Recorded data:
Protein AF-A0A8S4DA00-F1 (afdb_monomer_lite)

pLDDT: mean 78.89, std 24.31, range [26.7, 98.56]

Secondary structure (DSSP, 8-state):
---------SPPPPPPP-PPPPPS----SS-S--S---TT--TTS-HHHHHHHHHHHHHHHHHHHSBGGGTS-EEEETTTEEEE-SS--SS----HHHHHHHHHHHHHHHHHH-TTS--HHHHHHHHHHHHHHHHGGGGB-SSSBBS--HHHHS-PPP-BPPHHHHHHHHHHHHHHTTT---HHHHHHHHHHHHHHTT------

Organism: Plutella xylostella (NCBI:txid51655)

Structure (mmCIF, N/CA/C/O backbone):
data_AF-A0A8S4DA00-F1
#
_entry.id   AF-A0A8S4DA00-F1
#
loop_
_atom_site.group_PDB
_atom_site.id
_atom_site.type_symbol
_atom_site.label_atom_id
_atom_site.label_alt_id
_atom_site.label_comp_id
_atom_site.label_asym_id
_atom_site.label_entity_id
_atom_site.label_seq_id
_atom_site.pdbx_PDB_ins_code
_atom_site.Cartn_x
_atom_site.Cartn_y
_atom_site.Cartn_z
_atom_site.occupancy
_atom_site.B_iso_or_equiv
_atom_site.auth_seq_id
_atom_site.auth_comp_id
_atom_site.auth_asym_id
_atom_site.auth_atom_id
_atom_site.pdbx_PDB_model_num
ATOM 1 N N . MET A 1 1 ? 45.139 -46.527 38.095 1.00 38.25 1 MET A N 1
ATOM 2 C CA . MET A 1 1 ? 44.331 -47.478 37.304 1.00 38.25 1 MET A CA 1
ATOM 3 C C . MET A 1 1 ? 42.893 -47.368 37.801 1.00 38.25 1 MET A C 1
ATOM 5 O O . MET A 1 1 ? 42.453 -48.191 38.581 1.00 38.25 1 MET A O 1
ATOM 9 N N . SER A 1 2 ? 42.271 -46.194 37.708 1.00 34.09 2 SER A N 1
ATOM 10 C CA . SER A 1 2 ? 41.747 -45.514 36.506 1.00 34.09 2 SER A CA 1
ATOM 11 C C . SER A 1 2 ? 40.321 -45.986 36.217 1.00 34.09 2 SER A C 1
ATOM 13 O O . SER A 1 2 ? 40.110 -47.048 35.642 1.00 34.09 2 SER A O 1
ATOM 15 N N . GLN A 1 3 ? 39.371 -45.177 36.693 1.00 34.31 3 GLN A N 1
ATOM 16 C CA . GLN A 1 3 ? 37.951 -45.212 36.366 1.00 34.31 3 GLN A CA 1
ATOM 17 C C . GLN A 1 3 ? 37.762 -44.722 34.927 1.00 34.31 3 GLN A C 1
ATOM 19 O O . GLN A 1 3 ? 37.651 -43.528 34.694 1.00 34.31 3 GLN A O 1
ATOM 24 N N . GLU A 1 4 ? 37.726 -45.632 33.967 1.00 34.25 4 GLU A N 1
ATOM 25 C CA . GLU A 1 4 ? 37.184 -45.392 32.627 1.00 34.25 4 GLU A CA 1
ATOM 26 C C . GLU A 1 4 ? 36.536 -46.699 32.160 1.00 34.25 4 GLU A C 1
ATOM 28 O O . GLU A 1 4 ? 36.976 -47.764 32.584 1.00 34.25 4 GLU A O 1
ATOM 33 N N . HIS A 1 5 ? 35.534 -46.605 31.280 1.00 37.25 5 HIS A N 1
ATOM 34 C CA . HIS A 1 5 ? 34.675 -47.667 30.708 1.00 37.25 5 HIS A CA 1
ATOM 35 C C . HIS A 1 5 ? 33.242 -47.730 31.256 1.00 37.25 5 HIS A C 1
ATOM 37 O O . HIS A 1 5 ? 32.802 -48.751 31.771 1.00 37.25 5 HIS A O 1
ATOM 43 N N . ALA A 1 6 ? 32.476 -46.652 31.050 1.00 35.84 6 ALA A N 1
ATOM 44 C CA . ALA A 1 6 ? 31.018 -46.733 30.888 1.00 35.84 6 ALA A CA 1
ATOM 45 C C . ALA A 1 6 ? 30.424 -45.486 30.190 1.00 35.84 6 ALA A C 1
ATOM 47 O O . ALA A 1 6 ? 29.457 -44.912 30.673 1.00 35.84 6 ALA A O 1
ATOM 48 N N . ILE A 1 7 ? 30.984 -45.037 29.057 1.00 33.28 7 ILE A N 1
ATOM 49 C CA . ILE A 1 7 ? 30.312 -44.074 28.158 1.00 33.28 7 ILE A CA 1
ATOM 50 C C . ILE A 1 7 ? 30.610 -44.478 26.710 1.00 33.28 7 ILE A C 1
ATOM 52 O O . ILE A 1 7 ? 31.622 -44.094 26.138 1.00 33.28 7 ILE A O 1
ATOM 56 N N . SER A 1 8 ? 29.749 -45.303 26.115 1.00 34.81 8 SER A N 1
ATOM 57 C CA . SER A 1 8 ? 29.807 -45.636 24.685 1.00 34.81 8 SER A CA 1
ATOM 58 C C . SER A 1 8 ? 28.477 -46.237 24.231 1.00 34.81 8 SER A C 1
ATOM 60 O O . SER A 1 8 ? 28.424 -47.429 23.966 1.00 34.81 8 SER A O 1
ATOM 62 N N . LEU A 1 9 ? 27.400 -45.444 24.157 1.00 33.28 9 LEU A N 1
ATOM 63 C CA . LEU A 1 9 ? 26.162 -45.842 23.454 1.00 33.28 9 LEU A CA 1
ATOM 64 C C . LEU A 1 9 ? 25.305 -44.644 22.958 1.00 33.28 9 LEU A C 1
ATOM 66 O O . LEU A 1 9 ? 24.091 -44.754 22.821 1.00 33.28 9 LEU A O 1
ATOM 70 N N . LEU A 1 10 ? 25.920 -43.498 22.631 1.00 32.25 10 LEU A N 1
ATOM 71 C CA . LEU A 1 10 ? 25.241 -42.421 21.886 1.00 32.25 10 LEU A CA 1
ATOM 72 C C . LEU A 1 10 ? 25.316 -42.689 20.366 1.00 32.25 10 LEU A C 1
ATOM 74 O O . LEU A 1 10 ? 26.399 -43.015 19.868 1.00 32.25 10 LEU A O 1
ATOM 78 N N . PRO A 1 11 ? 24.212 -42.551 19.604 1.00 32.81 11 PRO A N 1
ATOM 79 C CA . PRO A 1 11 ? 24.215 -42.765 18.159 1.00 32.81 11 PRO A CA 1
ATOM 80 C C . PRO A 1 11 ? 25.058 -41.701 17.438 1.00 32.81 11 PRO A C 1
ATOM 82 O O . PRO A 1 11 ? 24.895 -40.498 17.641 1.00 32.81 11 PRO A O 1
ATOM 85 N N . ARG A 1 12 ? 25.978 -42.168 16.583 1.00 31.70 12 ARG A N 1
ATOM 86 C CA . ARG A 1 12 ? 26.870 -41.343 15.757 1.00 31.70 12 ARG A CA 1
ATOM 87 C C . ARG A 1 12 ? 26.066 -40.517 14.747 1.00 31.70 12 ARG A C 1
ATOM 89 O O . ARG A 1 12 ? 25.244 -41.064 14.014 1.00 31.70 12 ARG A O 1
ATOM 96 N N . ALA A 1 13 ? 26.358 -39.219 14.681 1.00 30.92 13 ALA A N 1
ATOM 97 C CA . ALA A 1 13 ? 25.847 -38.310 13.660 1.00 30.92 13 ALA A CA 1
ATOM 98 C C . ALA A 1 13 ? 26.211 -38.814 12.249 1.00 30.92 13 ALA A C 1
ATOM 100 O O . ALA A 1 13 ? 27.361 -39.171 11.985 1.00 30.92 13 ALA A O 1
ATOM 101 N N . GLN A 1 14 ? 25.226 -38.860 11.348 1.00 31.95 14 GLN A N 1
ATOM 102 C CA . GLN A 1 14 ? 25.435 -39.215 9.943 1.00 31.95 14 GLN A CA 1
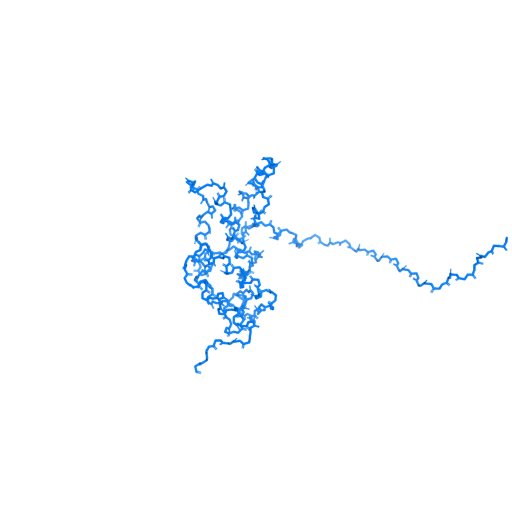
ATOM 103 C C . GLN A 1 14 ? 26.243 -38.116 9.224 1.00 31.95 14 GLN A C 1
ATOM 105 O O . GLN A 1 14 ? 25.999 -36.931 9.463 1.00 31.95 14 GLN A O 1
ATOM 110 N N . PRO A 1 15 ? 27.185 -38.466 8.328 1.00 30.61 15 PRO A N 1
ATOM 111 C CA . PRO A 1 15 ? 27.923 -37.480 7.550 1.00 30.61 15 PRO A CA 1
ATOM 112 C C . PRO A 1 15 ? 27.011 -36.806 6.514 1.00 30.61 15 PRO A C 1
ATOM 114 O O . PRO A 1 15 ? 26.234 -37.464 5.822 1.00 30.61 15 PRO A O 1
ATOM 117 N N . ALA A 1 16 ? 27.131 -35.480 6.415 1.00 31.45 16 ALA A N 1
ATOM 118 C CA . ALA A 1 16 ? 26.366 -34.629 5.514 1.00 31.45 16 ALA A CA 1
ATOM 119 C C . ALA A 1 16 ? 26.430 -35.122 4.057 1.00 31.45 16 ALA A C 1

### Task requirements
Both the first line of the records above and the line containing "ATOM 3 C C ." are to be transcribed exactly, together with every line between them, and nothing else.

### Solved problem
Protein AF-A0A8S4DA00-F1 (afdb_monomer_lite)

pLDDT: mean 78.89, std 24.31, range [26.7, 98.56]

Secondary structure (DSSP, 8-state):
---------SPPPPPPP-PPPPPS----SS-S--S---TT--TTS-HHHHHHHHHHHHHHHHHHHSBGGGTS-EEEETTTEEEE-SS--SS----HHHHHHHHHHHHHHHHHH-TTS--HHHHHHHHHHHHHHHHGGGGB-SSSBBS--HHHHS-PPP-BPPHHHHHHHHHHHHHHTTT---HHHHHHHHHHHHHHTT------

Organism: Plutella xylostella (NCBI:txid51655)

Structure (mmCIF, N/CA/C/O backbone):
data_AF-A0A8S4DA00-F1
#
_entry.id   AF-A0A8S4DA00-F1
#
loop_
_atom_site.group_PDB
_atom_site.id
_atom_site.type_symbol
_atom_site.label_atom_id
_atom_site.label_alt_id
_atom_site.label_comp_id
_atom_site.label_asym_id
_atom_site.label_entity_id
_atom_site.label_seq_id
_atom_site.pdbx_PDB_ins_code
_atom_site.Cartn_x
_atom_site.Cartn_y
_atom_site.Cartn_z
_atom_site.occupancy
_atom_site.B_iso_or_equiv
_atom_site.auth_seq_id
_atom_site.auth_comp_id
_atom_site.auth_asym_id
_atom_site.auth_atom_id
_atom_site.pdbx_PDB_model_num
ATOM 1 N N . MET A 1 1 ? 45.139 -46.527 38.095 1.00 38.25 1 MET A N 1
ATOM 2 C CA . MET A 1 1 ? 44.331 -47.478 37.304 1.00 38.25 1 MET A CA 1
ATOM 3 C C . MET A 1 1 ? 42.893 -47.368 37.801 1.00 38.25 1 MET A C 1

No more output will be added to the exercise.